## [Problem]
Look through the listing underneath for "sapiens", and copy every line that has it.

Start of Block

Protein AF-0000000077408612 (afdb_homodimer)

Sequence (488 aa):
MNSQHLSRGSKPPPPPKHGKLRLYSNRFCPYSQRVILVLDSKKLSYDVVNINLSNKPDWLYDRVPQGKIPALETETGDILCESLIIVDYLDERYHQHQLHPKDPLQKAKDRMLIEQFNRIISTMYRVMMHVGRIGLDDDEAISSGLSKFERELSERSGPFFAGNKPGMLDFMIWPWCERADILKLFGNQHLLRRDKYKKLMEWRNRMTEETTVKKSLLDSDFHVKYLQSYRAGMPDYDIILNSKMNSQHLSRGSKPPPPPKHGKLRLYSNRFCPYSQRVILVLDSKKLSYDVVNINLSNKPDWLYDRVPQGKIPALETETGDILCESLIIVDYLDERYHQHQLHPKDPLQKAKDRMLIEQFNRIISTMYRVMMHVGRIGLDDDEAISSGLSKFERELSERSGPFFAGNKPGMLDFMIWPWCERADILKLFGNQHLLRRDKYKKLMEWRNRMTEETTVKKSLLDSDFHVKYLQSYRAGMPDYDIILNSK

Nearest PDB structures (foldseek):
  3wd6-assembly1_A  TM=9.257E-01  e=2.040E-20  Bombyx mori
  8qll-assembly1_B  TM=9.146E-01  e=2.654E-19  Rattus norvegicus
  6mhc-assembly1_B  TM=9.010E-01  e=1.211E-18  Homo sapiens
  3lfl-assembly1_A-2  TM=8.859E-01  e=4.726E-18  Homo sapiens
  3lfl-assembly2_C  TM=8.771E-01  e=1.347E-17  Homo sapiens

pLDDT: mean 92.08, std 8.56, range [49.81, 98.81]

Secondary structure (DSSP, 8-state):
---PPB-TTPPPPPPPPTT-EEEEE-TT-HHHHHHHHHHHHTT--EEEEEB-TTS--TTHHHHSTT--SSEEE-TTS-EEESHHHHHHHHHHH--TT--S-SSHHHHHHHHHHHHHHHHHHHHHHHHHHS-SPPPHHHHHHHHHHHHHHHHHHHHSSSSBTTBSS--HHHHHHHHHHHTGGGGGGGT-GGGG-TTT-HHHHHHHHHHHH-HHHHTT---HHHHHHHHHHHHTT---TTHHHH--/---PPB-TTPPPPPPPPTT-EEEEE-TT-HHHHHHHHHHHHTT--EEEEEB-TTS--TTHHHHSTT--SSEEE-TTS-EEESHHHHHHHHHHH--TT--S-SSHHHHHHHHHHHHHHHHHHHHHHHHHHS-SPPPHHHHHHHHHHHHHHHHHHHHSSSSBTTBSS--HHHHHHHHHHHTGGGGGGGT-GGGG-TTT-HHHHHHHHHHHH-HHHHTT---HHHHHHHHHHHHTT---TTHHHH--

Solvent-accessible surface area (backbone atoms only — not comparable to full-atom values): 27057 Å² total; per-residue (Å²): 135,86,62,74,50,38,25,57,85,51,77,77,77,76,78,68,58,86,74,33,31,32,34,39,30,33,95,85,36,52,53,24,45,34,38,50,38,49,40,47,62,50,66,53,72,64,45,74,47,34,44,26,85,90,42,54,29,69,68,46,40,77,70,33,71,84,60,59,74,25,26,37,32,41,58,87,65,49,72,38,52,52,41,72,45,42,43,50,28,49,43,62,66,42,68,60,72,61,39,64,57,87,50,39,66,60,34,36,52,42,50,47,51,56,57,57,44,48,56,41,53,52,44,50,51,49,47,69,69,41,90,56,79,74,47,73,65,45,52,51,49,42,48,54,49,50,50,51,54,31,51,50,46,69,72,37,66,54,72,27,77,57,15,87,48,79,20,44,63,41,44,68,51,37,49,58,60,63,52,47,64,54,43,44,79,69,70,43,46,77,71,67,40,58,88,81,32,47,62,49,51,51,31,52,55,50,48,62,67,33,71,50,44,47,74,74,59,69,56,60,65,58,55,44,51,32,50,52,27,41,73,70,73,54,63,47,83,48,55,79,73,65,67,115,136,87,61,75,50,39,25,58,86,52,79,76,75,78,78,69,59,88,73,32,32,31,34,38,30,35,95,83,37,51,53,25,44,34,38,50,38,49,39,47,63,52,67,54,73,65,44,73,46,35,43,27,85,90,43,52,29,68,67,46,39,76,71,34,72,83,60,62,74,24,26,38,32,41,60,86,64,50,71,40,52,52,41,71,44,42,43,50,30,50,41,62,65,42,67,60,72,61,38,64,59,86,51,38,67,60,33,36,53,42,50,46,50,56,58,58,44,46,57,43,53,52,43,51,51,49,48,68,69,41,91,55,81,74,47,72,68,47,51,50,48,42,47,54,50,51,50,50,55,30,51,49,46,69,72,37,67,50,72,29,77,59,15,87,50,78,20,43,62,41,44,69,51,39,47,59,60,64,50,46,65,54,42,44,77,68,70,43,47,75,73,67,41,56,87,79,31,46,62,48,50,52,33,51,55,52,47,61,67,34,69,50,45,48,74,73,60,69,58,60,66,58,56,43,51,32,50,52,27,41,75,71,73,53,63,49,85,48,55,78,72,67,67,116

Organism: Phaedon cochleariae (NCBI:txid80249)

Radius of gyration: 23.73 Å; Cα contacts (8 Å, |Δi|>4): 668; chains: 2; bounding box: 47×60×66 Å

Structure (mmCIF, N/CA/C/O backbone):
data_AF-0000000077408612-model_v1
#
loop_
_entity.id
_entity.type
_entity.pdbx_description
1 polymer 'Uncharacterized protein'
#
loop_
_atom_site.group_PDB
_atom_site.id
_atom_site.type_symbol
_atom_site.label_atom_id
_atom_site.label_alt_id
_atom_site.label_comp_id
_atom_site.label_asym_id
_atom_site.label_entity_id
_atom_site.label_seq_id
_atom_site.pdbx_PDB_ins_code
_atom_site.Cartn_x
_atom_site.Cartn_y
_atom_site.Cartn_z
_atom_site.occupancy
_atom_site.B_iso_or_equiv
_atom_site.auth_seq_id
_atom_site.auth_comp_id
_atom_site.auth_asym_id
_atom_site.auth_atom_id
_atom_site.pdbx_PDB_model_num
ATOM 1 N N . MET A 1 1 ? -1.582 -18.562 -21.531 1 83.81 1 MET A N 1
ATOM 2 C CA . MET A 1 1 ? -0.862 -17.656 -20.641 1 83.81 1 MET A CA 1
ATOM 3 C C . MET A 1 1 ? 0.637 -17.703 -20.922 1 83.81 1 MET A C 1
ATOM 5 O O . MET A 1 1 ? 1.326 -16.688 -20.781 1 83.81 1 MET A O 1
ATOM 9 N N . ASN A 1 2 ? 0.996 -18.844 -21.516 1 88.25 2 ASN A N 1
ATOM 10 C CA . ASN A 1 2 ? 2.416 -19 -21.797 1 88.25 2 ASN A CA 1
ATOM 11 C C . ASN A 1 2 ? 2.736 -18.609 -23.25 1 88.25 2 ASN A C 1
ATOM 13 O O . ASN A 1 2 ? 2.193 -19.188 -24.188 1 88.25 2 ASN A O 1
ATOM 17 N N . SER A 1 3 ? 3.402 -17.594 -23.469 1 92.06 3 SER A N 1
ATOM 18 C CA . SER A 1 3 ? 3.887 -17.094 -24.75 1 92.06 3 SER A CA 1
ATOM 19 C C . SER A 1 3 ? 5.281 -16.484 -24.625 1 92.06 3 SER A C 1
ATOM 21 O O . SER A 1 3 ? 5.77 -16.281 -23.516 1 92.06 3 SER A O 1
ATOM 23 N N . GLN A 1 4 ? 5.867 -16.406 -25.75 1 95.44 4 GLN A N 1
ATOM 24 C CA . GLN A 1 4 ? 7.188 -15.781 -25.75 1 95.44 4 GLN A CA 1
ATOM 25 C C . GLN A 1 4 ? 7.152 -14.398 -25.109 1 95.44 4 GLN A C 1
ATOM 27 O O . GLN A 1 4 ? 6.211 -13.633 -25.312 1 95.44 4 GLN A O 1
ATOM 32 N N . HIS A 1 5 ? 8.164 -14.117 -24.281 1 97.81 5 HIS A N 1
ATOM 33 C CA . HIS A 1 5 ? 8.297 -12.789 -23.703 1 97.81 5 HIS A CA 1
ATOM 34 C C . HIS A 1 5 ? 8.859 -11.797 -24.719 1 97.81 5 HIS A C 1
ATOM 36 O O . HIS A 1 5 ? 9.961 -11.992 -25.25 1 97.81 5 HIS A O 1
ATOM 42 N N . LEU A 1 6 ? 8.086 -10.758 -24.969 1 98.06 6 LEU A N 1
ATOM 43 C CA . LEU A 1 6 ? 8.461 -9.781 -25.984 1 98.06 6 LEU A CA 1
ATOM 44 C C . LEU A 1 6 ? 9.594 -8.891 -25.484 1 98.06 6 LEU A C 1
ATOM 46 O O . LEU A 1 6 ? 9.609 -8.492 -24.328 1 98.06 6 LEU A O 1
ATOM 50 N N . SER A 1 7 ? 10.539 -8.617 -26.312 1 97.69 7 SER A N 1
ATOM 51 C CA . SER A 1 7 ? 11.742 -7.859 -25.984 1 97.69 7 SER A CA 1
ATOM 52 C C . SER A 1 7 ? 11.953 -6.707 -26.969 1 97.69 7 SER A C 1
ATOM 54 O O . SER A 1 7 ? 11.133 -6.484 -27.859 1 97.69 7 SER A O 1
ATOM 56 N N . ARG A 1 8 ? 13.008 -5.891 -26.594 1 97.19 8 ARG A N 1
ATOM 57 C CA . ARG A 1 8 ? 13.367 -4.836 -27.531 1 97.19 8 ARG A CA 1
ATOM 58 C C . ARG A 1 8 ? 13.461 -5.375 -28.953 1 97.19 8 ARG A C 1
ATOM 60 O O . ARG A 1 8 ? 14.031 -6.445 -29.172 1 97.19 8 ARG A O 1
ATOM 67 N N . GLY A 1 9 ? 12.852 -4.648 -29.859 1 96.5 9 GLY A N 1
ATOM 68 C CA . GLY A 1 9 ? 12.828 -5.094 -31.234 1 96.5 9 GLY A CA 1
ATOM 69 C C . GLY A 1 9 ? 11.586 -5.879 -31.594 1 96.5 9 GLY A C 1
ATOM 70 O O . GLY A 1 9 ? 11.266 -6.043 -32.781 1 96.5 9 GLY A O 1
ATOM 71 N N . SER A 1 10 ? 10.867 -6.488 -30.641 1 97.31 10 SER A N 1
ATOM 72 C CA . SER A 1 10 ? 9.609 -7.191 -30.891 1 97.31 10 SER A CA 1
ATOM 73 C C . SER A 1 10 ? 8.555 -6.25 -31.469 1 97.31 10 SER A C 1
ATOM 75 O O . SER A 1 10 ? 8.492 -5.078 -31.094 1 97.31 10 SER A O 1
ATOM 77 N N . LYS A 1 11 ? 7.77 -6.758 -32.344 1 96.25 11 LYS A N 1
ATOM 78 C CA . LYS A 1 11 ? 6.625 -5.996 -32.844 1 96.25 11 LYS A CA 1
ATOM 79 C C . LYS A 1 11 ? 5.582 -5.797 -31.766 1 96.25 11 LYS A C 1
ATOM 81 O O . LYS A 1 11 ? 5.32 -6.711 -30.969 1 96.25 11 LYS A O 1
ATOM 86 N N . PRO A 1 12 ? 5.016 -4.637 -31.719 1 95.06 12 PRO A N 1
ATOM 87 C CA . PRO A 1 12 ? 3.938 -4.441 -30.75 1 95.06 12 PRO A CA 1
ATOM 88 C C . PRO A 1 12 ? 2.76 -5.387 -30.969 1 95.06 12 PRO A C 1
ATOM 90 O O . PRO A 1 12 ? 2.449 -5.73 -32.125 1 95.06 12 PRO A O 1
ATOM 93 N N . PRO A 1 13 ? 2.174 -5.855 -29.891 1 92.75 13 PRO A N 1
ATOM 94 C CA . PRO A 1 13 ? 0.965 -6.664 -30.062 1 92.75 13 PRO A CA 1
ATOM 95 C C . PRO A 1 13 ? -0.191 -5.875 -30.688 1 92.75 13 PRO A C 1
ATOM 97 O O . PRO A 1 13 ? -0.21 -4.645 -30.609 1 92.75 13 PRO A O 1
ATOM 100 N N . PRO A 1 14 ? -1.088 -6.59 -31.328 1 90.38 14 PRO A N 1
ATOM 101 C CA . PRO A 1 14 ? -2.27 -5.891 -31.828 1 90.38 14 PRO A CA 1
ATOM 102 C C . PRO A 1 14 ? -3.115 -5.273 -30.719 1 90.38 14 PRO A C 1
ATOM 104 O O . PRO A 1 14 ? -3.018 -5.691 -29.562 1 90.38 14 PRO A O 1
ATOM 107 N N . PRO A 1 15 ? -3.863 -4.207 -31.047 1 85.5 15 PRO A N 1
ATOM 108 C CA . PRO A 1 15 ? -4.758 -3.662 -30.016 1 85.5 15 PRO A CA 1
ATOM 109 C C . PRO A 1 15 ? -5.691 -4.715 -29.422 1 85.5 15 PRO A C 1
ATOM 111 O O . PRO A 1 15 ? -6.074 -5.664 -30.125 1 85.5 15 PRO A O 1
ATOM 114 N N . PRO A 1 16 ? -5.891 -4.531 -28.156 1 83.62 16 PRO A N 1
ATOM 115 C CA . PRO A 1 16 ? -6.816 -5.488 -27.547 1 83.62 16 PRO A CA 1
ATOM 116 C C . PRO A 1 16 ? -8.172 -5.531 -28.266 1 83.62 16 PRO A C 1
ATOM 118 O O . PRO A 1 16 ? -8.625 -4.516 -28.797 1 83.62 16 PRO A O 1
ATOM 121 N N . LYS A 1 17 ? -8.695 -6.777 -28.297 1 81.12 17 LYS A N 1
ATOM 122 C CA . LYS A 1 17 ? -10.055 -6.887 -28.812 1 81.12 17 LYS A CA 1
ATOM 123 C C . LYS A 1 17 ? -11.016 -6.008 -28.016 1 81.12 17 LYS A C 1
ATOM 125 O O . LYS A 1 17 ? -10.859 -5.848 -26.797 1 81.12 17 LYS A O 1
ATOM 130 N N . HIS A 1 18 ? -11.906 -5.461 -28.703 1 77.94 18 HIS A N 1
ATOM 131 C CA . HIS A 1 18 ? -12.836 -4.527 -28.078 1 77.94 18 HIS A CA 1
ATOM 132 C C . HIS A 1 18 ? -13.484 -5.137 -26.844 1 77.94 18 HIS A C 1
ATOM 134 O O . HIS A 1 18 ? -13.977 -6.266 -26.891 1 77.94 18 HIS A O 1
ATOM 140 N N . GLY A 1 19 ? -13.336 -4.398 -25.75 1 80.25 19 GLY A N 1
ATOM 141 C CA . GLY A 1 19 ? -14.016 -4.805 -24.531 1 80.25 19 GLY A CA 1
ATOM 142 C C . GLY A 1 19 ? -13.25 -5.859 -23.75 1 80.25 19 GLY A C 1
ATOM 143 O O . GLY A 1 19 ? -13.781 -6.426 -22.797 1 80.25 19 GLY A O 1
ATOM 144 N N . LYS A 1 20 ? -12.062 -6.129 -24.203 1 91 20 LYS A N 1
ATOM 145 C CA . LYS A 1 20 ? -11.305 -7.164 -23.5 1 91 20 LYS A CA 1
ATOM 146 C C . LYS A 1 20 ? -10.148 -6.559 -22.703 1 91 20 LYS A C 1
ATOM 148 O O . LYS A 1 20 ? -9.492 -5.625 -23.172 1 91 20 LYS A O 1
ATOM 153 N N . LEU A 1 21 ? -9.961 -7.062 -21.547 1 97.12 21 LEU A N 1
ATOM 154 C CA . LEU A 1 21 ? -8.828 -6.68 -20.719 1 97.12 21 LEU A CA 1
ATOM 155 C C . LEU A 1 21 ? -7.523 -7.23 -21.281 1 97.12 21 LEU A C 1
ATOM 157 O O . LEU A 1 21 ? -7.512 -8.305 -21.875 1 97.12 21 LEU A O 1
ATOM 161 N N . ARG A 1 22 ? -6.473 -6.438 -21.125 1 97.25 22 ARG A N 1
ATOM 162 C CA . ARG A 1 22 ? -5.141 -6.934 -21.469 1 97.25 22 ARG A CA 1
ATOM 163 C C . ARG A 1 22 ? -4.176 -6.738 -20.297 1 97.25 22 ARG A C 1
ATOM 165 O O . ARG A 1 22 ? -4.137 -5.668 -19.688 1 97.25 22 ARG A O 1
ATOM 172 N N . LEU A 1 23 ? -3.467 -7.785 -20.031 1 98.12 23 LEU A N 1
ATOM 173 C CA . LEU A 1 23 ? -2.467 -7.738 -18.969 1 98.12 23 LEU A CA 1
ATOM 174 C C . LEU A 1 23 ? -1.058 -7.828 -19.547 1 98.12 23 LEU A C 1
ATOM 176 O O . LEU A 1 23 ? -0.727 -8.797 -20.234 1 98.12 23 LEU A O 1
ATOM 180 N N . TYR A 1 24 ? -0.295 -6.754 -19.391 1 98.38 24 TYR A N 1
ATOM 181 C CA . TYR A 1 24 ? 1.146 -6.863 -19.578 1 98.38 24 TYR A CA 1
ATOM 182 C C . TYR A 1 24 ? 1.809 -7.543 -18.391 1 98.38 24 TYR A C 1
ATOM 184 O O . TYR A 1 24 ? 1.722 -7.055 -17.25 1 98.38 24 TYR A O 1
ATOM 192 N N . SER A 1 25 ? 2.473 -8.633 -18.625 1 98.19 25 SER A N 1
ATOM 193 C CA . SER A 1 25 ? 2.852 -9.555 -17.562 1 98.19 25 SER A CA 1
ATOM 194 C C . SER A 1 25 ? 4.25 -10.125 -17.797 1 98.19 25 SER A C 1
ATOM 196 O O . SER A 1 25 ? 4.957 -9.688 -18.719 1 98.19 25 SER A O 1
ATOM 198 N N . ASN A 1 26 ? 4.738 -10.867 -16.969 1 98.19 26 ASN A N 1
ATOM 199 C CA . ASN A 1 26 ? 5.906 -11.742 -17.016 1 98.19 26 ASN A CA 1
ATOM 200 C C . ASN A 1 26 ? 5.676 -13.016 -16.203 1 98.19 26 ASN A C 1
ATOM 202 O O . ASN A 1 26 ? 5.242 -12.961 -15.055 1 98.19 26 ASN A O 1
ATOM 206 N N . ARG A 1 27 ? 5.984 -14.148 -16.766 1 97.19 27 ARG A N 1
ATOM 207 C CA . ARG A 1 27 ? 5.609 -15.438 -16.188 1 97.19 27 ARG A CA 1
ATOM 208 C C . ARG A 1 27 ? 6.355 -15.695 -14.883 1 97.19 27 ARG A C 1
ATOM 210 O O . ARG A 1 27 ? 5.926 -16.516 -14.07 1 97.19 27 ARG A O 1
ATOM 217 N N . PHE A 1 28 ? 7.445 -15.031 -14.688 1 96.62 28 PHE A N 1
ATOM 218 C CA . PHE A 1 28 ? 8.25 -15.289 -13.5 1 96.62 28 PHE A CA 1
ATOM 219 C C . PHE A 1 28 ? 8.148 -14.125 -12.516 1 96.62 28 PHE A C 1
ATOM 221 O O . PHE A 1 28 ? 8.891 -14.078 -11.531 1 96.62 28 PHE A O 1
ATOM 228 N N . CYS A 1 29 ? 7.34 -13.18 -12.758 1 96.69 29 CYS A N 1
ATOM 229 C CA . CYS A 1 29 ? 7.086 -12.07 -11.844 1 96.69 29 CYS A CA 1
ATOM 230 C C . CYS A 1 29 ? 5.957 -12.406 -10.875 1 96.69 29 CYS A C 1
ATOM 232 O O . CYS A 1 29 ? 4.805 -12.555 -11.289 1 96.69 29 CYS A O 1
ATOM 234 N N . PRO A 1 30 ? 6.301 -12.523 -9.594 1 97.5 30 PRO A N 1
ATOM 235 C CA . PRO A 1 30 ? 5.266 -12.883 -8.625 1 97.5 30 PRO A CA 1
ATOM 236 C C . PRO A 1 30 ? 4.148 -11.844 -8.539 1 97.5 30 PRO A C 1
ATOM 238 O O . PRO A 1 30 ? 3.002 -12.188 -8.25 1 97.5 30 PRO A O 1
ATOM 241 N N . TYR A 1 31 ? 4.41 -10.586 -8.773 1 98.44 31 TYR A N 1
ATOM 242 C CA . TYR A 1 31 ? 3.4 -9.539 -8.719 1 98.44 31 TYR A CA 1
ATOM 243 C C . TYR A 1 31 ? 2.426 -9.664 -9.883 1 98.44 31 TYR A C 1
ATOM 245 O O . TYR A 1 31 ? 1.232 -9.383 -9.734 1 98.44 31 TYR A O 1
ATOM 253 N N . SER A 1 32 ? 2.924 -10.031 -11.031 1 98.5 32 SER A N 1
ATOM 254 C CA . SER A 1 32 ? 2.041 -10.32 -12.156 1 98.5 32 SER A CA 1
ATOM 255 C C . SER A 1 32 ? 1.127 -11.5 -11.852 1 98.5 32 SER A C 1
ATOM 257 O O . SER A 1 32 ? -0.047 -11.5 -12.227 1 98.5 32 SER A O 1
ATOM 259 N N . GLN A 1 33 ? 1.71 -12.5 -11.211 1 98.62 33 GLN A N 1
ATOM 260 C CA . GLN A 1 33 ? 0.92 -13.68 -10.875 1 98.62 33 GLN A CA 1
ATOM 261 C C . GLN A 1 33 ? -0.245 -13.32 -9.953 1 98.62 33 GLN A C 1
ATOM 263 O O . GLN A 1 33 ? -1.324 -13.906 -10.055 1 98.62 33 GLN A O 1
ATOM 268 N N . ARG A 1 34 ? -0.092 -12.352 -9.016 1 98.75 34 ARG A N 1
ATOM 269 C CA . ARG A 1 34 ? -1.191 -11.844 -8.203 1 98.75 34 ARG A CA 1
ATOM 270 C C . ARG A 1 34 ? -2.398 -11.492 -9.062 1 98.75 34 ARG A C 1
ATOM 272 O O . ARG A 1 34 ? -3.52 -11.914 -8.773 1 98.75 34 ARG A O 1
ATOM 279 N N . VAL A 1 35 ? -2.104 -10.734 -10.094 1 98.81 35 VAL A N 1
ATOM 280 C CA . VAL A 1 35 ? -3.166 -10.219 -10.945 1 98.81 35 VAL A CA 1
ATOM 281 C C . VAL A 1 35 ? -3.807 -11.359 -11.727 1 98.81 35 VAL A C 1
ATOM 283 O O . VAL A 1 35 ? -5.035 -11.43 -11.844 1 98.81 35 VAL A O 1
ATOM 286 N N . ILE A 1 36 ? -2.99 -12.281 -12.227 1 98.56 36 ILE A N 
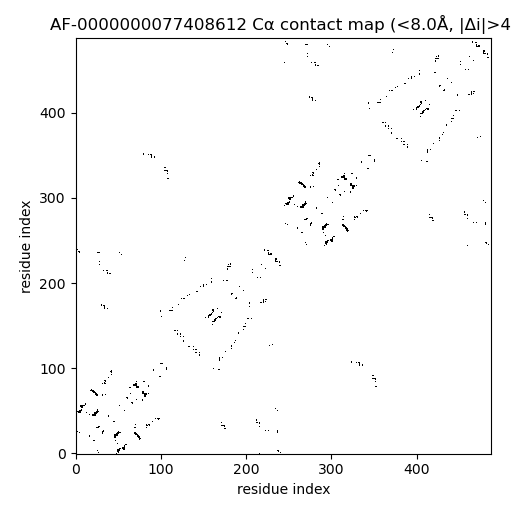1
ATOM 287 C CA . ILE A 1 36 ? 
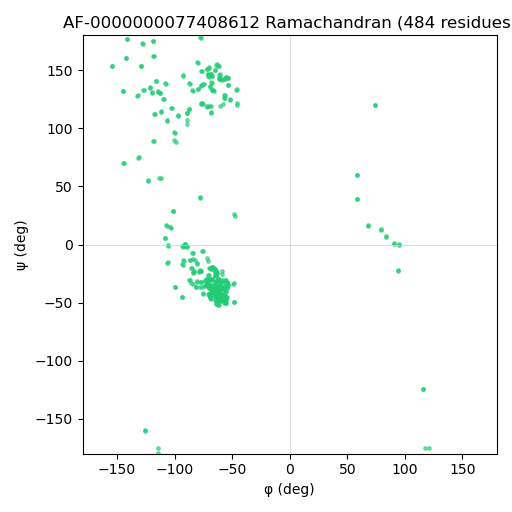-3.475 -13.422 -12.992 1 98.56 36 ILE A CA 1
ATOM 288 C C . ILE A 1 36 ? -4.414 -14.266 -12.125 1 98.56 36 ILE A C 1
ATOM 290 O O . ILE A 1 36 ? -5.488 -14.664 -12.57 1 98.56 36 ILE A O 1
ATOM 294 N N . LEU A 1 37 ? -4.004 -14.516 -10.891 1 98.56 37 LEU A N 1
ATOM 295 C CA . LEU A 1 37 ? -4.82 -15.297 -9.969 1 98.56 37 LEU A CA 1
ATOM 296 C C . LEU A 1 37 ? -6.195 -14.664 -9.797 1 98.56 37 LEU A C 1
ATOM 298 O O . LEU A 1 37 ? -7.211 -15.359 -9.797 1 98.56 37 LEU A O 1
ATOM 302 N N . VAL A 1 38 ? -6.258 -13.344 -9.633 1 98.56 38 VAL A N 1
ATOM 303 C CA . VAL A 1 38 ? -7.516 -12.633 -9.43 1 98.56 38 VAL A CA 1
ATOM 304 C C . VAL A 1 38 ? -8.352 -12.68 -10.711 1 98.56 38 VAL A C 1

End of Block

## [Result]
  6mhc-assembly1_B  TM=9.010E-01  e=1.211E-18  Homo sapiens
  3lfl-assembly1_A-2  TM=8.859E-01  e=4.726E-18  Homo sapiens
  3lfl-assembly2_C  TM=8.771E-01  e=1.347E-17  Homo sapiens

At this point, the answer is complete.